UK prime minister Theresa May will argue for her new Brexit plan in Commons on Wednesday amid growing opposition from her own Conservative party after begging MPs on Tuesday for "one last chance" to deliver Brexit or risking defaulting on leaving the European Union.
But top Tories plan to ask for changes to a rule allowing a vote of no confidence in the Prime Minister's leadership, with Conservative Nigel Evans urging the 1922 Committee on Wednesday to change party rules to permit an immediate no-confidence vote on Mrs. May, despite her surviving a similar vote in December and rules stating that she cannot face a second one until 12 months have passed.
To date, three incarnations of PM May's deal have been rejected in Commons, and subsequent talks with Labour have collapsed. Sir Keir Starmer, Shadow Brexit secretary, slammed the deal as being "too weak" and said it was a "repackaged version of the same old deal" made from a "weak and disintegrating government".

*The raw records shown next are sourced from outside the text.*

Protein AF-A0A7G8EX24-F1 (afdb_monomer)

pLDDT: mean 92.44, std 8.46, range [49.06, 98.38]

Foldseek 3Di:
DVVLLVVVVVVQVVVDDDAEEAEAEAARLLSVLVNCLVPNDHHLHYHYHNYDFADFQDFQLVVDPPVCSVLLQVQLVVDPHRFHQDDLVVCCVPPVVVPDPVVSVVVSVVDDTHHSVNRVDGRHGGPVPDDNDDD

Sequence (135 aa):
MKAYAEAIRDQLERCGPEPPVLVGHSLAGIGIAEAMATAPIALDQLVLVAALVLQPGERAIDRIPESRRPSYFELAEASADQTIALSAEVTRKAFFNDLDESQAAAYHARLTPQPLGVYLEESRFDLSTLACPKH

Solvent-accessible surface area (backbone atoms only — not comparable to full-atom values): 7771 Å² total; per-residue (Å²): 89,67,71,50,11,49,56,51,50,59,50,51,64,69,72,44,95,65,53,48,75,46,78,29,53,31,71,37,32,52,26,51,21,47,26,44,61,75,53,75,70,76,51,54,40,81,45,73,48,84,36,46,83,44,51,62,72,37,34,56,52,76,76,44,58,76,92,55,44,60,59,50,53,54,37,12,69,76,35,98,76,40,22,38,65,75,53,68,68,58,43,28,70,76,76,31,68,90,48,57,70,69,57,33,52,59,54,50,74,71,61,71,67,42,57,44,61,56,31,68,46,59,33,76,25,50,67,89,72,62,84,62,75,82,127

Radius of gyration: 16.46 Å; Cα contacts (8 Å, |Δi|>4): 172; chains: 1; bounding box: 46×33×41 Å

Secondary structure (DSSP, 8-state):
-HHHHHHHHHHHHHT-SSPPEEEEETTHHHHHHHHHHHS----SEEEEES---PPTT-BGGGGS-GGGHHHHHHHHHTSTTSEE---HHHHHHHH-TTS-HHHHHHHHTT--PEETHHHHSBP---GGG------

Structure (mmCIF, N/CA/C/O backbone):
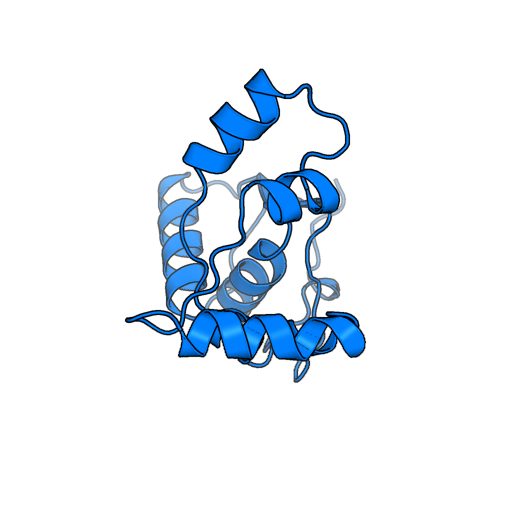data_AF-A0A7G8EX24-F1
#
_entry.id   AF-A0A7G8EX24-F1
#
loop_
_atom_site.group_PDB
_atom_site.id
_atom_site.type_symbol
_atom_site.label_atom_id
_atom_site.label_alt_id
_atom_site.label_comp_id
_atom_site.label_asym_id
_atom_site.label_entity_id
_atom_site.label_seq_id
_atom_site.pdbx_PDB_ins_code
_atom_site.Cartn_x
_atom_site.Cartn_y
_atom_site.Cartn_z
_atom_site.occupancy
_atom_site.B_iso_or_equiv
_atom_site.auth_seq_id
_atom_site.auth_comp_id
_atom_site.auth_asym_id
_atom_site.auth_atom_id
_atom_site.pdbx_PDB_model_num
ATOM 1 N N . MET A 1 1 ? 5.036 -2.423 8.120 1.00 85.19 1 MET A N 1
ATOM 2 C CA . MET A 1 1 ? 3.666 -1.875 8.264 1.00 85.19 1 MET A CA 1
ATOM 3 C C . MET A 1 1 ? 3.548 -0.859 9.405 1.00 85.19 1 MET A C 1
ATOM 5 O O . MET A 1 1 ? 2.851 0.134 9.233 1.00 85.19 1 MET A O 1
ATOM 9 N N . LYS A 1 2 ? 4.263 -1.032 10.530 1.00 89.38 2 LYS A N 1
ATOM 10 C CA . LYS A 1 2 ? 4.218 -0.129 11.705 1.00 89.38 2 LYS A CA 1
ATOM 11 C C . LYS A 1 2 ? 4.293 1.377 11.386 1.00 89.38 2 LYS A C 1
ATOM 13 O O . LYS A 1 2 ? 3.439 2.125 11.845 1.00 89.38 2 LYS A O 1
ATOM 18 N N . ALA A 1 3 ? 5.254 1.804 10.564 1.00 92.75 3 ALA A N 1
ATOM 19 C CA . ALA A 1 3 ? 5.413 3.219 10.211 1.00 92.75 3 ALA A CA 1
ATOM 20 C C . ALA A 1 3 ? 4.210 3.793 9.434 1.00 92.75 3 ALA A C 1
ATOM 22 O O . ALA A 1 3 ? 3.870 4.960 9.598 1.00 92.75 3 ALA A O 1
ATOM 23 N N . TYR A 1 4 ? 3.533 2.981 8.609 1.00 94.06 4 TYR A N 1
ATOM 24 C CA . TYR A 1 4 ? 2.310 3.412 7.918 1.00 94.06 4 TYR A CA 1
ATOM 25 C C . TYR A 1 4 ? 1.174 3.617 8.911 1.00 94.06 4 TYR A C 1
ATOM 27 O O . TYR A 1 4 ? 0.468 4.615 8.835 1.00 94.06 4 TYR A O 1
ATOM 35 N N . ALA A 1 5 ? 1.021 2.689 9.854 1.00 93.56 5 ALA A N 1
ATOM 36 C CA . ALA A 1 5 ? 0.017 2.811 10.894 1.00 93.56 5 ALA A CA 1
ATOM 37 C C . ALA A 1 5 ? 0.256 4.034 11.780 1.00 93.56 5 ALA A C 1
ATOM 39 O O . ALA A 1 5 ? -0.676 4.793 11.999 1.00 93.56 5 ALA A O 1
ATOM 40 N N . GLU A 1 6 ? 1.493 4.269 12.225 1.00 94.94 6 GLU A N 1
ATOM 41 C CA . GLU A 1 6 ? 1.868 5.484 12.964 1.00 94.94 6 GLU A CA 1
ATOM 42 C C . GLU A 1 6 ? 1.493 6.750 12.189 1.00 94.94 6 GLU A C 1
ATOM 44 O O . GLU A 1 6 ? 0.738 7.564 12.705 1.00 94.94 6 GLU A O 1
ATOM 49 N N . ALA A 1 7 ? 1.892 6.859 10.919 1.00 95.06 7 ALA A N 1
ATOM 50 C CA . ALA A 1 7 ? 1.553 8.018 10.096 1.00 95.06 7 ALA A CA 1
ATOM 51 C C . ALA A 1 7 ? 0.034 8.217 9.921 1.00 95.06 7 ALA A C 1
ATOM 53 O O . ALA A 1 7 ? -0.446 9.349 9.930 1.00 95.06 7 ALA A O 1
ATOM 54 N N . ILE A 1 8 ? -0.733 7.131 9.771 1.00 94.88 8 ILE A N 1
ATOM 55 C CA . ILE A 1 8 ? -2.199 7.193 9.683 1.00 94.88 8 ILE A CA 1
ATOM 56 C C . ILE A 1 8 ? -2.792 7.693 11.002 1.00 94.88 8 ILE A C 1
ATOM 58 O O . ILE A 1 8 ? -3.639 8.583 10.979 1.00 94.88 8 ILE A O 1
ATOM 62 N N . ARG A 1 9 ? -2.350 7.160 12.147 1.00 92.69 9 ARG A N 1
ATOM 63 C CA . ARG A 1 9 ? -2.850 7.581 13.464 1.00 92.69 9 ARG A CA 1
ATOM 64 C C . ARG A 1 9 ? -2.511 9.038 13.753 1.00 92.69 9 ARG A C 1
ATOM 66 O O . ARG A 1 9 ? -3.412 9.800 14.087 1.00 92.69 9 ARG A O 1
ATOM 73 N N . ASP A 1 10 ? -1.266 9.440 13.512 1.00 94.19 10 ASP A N 1
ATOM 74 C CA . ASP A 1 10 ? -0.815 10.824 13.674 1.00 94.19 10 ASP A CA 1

"We won't back a repackaged version of the same old deal — and it’s clear that this weak and disintegrating government is unable to deliver on its own commitments." — @jeremycorbyn https://t.co/SL4KXOCx2r— Labour Press Team (@labourpress) May 21, 2019
But MPs from across the political spectrum have roasted May's Brexit plan, with Democratic Unionist Party deputy leader Nigel Dodds stating that Mrs May "will have a job" persuading unionists on the Irish backstop, and leading Tory Brexiteer Jacob Rees-Mogg stating he support Uxbridge MP Boris Johnson's contest for leadership.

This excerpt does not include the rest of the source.